American Federation of Teachers President Randi Weingarten said her union is focused on advocating for safety in reopening schools, though she isn’t ruling out the possibility of strikes.

“When I say that nothing’s off the table, it means that nothing is off the table in our focus and our push to make this safe,” she said.

A recent analysis from the nonprofit Kaiser Family Foundation estimated nearly one-quarter of the nation’s teachers — nearly 1.5 million — are considered higher-risk for serious illness from the coronavirus because of other health conditions or age.

In a Michigan Education Association survey last month of 15,000-plus educators, 23% indicated they were considering retiring early or leaving the profession because of COVID-19, and 7% said they were actually doing so, according to the union.

Not all educators are concerned. Karen Toenges said she is eager to resume face-to-face lessons with her elementary students in Orlando, Florida, and she disagrees with those contending it isn’t safe. Even as cases spiked in the state, Toenges, 60, she said she hasn’t been wearing a mask and isn’t worried about getting COVID-19.

“It really has become a political issue, which really bothers me,” Toenges said. “But, you know, I’m a very small voice in a very large sea. And so I just go about doing my stuff, getting myself ready, preparing curriculum.”

But school reopening plans could be complicated by any widespread departures of those who are worried about the virus, or who are not eager to return for more distance learning.

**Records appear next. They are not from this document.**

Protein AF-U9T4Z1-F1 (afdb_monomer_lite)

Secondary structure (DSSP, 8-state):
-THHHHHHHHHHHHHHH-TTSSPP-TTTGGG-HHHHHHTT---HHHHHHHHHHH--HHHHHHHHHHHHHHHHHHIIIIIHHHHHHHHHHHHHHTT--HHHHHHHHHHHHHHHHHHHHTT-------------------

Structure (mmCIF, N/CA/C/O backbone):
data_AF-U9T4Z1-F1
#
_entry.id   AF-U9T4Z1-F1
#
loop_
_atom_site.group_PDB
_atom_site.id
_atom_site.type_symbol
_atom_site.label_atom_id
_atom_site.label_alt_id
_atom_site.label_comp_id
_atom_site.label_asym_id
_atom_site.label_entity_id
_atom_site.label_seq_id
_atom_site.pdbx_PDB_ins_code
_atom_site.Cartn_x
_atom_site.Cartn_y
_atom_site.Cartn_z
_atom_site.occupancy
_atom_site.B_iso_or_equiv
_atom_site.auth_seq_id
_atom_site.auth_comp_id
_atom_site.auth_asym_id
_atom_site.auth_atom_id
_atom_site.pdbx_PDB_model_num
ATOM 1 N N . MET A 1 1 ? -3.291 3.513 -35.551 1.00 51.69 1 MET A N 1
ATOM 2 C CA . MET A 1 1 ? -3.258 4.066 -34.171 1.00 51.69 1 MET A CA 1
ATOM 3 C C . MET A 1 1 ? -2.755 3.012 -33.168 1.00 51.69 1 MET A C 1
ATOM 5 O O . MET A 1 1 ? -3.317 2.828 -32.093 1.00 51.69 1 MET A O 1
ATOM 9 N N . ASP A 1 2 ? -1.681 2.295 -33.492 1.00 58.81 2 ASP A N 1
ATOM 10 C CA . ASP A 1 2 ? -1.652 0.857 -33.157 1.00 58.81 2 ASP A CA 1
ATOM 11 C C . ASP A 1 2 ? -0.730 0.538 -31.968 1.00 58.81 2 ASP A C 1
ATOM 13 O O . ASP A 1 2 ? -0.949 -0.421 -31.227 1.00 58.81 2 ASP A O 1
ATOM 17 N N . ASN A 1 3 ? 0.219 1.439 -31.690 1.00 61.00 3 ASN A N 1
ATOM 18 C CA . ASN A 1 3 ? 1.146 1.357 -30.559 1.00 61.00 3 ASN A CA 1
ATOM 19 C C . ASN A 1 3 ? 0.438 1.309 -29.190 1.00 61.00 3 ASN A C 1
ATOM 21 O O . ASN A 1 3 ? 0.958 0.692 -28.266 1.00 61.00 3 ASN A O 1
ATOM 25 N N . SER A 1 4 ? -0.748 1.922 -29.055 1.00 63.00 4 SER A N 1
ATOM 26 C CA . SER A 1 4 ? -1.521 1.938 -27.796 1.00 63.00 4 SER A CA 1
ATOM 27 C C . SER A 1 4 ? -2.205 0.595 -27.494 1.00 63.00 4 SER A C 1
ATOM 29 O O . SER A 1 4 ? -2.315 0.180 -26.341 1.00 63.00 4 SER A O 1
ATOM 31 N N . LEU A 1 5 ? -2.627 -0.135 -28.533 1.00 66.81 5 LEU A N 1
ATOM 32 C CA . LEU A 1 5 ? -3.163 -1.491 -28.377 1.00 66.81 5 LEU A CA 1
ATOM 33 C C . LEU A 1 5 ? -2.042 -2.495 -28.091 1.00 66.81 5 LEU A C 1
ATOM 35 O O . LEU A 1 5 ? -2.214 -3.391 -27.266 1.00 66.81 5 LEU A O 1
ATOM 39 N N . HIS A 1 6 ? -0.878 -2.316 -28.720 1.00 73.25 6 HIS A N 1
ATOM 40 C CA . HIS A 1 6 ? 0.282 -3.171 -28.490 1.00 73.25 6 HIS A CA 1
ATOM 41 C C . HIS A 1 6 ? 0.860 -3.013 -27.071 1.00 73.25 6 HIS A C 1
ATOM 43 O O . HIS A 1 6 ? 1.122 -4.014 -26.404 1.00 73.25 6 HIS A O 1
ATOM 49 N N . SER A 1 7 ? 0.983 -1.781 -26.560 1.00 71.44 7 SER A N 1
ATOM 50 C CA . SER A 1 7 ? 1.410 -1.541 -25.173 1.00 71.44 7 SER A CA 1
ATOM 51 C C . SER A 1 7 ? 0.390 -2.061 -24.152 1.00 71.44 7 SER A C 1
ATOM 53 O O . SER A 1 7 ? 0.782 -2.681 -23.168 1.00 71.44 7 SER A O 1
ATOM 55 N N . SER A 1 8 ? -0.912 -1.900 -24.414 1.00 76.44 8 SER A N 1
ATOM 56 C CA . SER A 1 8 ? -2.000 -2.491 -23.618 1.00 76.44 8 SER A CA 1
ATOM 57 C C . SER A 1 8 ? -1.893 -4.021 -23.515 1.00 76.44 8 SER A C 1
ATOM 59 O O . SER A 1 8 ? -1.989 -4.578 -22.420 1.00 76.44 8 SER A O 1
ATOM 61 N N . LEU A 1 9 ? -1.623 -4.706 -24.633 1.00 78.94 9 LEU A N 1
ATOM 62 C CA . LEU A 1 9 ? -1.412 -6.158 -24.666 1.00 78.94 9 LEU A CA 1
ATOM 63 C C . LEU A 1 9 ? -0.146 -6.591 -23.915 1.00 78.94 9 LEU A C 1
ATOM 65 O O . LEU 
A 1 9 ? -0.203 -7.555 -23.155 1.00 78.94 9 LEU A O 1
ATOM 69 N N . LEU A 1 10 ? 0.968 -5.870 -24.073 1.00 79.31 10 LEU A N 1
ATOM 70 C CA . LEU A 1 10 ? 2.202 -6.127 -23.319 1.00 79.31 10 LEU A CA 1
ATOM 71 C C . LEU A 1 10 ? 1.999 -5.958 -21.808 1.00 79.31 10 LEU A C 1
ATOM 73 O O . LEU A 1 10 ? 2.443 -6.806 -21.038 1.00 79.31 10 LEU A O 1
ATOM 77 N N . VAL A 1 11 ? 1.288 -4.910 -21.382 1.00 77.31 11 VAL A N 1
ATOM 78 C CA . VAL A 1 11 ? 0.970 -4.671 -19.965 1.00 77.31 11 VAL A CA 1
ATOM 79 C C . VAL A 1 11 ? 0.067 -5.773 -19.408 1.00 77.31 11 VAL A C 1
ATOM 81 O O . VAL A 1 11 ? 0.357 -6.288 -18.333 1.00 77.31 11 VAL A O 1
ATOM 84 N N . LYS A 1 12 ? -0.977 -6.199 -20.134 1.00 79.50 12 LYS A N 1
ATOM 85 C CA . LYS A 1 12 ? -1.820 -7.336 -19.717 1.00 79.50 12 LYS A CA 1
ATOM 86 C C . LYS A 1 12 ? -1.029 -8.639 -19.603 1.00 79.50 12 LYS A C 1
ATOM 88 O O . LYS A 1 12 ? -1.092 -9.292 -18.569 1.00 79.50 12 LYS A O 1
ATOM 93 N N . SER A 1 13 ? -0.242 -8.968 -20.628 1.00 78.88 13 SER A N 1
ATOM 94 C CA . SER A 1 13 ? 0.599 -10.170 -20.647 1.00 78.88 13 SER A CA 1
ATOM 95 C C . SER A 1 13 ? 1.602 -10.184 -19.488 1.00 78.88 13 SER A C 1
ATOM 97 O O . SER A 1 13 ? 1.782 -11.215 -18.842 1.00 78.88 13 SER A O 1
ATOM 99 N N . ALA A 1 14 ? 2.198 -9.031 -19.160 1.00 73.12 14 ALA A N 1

Mary Morris, for one, will not be back this fall at Our Lady of Perpetual Help, a Catholic school in Toledo, Ohio, for her 30th year of teaching. Even after a temporary switch to remote learning left her in tears this spring, she had initially signed on for another year.

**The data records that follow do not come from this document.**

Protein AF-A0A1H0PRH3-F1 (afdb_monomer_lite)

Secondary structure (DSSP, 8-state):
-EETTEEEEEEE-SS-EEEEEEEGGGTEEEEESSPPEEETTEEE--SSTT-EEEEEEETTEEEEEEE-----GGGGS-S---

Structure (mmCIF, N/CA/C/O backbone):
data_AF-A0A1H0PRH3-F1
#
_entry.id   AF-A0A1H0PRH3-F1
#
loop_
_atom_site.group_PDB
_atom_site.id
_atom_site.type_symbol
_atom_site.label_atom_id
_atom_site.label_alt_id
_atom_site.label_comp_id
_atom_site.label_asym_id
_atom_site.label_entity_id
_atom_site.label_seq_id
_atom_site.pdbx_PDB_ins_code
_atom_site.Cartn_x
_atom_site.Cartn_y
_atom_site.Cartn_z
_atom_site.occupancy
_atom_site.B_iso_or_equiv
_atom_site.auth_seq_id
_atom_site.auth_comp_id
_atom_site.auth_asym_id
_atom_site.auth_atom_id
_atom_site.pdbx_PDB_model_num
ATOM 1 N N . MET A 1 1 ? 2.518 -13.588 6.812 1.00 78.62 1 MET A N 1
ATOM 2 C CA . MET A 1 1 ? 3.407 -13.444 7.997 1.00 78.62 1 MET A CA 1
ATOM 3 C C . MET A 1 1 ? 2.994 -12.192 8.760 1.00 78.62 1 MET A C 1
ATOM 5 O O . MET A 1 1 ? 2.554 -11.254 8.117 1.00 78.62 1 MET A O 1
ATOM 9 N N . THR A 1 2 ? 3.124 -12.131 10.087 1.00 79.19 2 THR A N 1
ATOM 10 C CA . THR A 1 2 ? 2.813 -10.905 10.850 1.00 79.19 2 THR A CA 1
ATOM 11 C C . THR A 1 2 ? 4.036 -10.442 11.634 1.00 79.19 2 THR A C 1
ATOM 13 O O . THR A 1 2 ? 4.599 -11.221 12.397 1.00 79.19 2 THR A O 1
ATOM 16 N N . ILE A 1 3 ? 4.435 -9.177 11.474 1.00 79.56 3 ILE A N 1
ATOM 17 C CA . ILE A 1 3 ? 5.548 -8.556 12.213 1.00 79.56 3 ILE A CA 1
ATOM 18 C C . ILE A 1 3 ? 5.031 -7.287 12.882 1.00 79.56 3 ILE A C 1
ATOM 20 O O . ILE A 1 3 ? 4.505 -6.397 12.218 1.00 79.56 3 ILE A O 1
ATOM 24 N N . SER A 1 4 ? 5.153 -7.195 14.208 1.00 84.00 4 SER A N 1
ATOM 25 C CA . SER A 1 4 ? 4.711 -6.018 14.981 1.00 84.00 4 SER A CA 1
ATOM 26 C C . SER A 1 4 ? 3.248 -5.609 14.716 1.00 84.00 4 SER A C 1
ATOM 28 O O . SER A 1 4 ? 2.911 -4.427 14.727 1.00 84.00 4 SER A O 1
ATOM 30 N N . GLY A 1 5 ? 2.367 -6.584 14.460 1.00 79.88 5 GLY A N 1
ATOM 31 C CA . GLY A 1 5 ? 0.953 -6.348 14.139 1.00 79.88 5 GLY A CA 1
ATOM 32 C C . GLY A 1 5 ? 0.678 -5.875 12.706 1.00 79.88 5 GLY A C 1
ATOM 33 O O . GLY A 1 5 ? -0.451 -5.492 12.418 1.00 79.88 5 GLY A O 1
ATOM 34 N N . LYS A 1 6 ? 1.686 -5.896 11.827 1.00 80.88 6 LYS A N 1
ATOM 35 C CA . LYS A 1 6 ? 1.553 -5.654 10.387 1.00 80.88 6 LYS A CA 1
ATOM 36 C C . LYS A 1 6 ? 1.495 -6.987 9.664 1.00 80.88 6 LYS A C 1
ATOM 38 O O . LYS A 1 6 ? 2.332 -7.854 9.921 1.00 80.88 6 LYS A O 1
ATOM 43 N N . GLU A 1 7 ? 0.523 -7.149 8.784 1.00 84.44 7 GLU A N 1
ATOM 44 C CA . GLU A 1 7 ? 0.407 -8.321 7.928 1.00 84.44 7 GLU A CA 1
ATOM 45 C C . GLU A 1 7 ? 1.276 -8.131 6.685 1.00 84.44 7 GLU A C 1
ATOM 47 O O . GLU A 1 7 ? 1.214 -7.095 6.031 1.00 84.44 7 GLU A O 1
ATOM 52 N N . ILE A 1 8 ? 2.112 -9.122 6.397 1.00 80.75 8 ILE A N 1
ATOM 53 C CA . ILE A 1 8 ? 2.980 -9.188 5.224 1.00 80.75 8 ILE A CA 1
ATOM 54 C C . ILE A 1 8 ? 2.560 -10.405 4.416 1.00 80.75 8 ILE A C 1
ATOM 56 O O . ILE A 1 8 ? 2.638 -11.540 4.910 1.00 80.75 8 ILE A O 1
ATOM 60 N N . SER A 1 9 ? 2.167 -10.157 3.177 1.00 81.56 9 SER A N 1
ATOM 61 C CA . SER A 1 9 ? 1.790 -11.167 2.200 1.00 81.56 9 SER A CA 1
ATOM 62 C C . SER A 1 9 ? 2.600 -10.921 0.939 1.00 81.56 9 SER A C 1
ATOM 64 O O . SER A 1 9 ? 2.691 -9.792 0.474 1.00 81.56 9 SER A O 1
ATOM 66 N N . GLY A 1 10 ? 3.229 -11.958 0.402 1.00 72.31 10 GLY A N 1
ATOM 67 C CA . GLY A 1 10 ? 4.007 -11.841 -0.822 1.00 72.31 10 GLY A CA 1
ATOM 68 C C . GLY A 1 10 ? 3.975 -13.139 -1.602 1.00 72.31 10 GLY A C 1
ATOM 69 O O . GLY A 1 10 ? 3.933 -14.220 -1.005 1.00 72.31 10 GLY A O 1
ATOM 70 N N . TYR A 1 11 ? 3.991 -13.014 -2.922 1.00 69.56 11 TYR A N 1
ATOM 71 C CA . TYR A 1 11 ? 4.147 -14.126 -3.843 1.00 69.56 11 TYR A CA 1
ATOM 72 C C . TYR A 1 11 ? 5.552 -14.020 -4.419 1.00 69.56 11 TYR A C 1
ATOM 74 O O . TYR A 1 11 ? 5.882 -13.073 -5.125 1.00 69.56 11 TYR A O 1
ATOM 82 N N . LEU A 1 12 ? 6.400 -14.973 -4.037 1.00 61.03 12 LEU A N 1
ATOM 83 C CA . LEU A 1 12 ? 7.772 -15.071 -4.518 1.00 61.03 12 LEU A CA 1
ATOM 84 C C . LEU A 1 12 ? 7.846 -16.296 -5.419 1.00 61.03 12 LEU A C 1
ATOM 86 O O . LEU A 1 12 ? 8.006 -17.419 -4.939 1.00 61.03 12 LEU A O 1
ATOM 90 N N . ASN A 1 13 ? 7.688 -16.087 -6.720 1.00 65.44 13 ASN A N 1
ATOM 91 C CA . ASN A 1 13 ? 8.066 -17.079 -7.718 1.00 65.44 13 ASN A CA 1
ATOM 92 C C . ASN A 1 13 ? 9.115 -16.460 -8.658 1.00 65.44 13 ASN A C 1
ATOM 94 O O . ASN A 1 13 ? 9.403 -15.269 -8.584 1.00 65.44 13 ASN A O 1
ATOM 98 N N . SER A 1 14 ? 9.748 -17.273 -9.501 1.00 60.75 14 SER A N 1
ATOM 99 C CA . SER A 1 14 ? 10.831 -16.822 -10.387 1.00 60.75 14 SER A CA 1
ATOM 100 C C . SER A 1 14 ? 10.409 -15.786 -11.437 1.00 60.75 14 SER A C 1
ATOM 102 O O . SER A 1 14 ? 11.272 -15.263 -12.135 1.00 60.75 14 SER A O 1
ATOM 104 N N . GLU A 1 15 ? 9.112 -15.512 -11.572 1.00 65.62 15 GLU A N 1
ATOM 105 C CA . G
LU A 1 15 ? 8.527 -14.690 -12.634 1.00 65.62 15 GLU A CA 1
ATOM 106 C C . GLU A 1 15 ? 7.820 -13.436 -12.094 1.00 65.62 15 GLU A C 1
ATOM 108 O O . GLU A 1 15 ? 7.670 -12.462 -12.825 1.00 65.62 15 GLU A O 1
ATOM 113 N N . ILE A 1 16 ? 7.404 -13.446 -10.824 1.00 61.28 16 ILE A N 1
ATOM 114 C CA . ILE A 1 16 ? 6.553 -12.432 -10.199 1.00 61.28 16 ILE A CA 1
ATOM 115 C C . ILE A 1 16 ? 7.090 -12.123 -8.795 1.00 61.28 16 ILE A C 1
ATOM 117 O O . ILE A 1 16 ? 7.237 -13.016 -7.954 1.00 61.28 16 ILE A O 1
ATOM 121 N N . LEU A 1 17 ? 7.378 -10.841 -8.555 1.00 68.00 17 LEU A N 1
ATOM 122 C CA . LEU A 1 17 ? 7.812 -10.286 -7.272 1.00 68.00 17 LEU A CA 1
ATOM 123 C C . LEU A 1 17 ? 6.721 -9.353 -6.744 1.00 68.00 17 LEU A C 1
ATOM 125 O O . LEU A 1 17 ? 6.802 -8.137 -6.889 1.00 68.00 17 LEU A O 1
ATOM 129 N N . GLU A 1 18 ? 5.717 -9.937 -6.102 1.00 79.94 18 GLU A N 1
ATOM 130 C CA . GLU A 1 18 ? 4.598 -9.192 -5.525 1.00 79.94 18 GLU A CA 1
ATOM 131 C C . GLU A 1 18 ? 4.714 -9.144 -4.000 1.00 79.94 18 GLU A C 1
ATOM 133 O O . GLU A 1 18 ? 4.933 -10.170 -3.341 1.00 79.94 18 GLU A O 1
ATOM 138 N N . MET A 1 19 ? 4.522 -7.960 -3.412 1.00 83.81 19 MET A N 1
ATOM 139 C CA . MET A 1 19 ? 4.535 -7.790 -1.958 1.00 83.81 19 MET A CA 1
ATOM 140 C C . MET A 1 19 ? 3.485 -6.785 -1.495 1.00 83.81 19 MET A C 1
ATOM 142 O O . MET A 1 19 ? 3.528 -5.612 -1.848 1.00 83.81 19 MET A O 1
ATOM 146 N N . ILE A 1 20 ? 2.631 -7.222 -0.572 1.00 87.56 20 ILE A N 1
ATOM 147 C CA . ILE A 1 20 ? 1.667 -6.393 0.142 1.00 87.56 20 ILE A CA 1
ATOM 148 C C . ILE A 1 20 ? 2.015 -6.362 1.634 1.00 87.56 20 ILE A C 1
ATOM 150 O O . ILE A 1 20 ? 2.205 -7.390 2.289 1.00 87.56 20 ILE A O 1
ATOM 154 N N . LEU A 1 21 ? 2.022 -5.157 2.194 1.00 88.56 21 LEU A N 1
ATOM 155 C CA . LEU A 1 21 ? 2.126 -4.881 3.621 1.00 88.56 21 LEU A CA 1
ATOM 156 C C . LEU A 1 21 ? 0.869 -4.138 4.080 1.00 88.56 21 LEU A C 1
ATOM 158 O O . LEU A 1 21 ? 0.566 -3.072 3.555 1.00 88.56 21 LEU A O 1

Then she tried to start planning for kindergarten lessons under virus precautions. Keep kids separated. Don’t share toys. Constantly sanitize all the magnetic letters and the little cubes for counting. It didn’t add up for her.

“Everything that I believe in, I can’t do,” Morris said. “It’s all going to be paper and pencil. And that’s when I sat down and I thought, ‘What am I doing?’”

Other teachers feel they have little choice but to return.

Retiring now isn’t financially feasible for science teacher Deb Waddell, 61, who misses her students but worries because she and her immediate family have health conditions that make them higher risk. She’s hoping to get a virtual teaching role for her rural district in Columbia, Kentucky.

In case not, Waddell said she has spent part of her summer working out adjustments to her classroom routines. She got masks and backup masks, but isn’t thrilled to imagine wearing one all day in a room where the ventilation system is, she figures, older than her. She also ordered goggles to help her avoid touching her eyes, which dry out because of an autoimmune disease.

David Kitzmann, a 61-year-old high school shop teacher in Minnetonka, Minnesota, said that explaining his own higher risk to students could help illustrate what’s at stake and encourage them to keep wearing masks, washing their hands and social distancing.

“I’d hate to see any of my kids die or any my fellow teachers die from this,” he said. “And if we’re smart, we don’t have to.”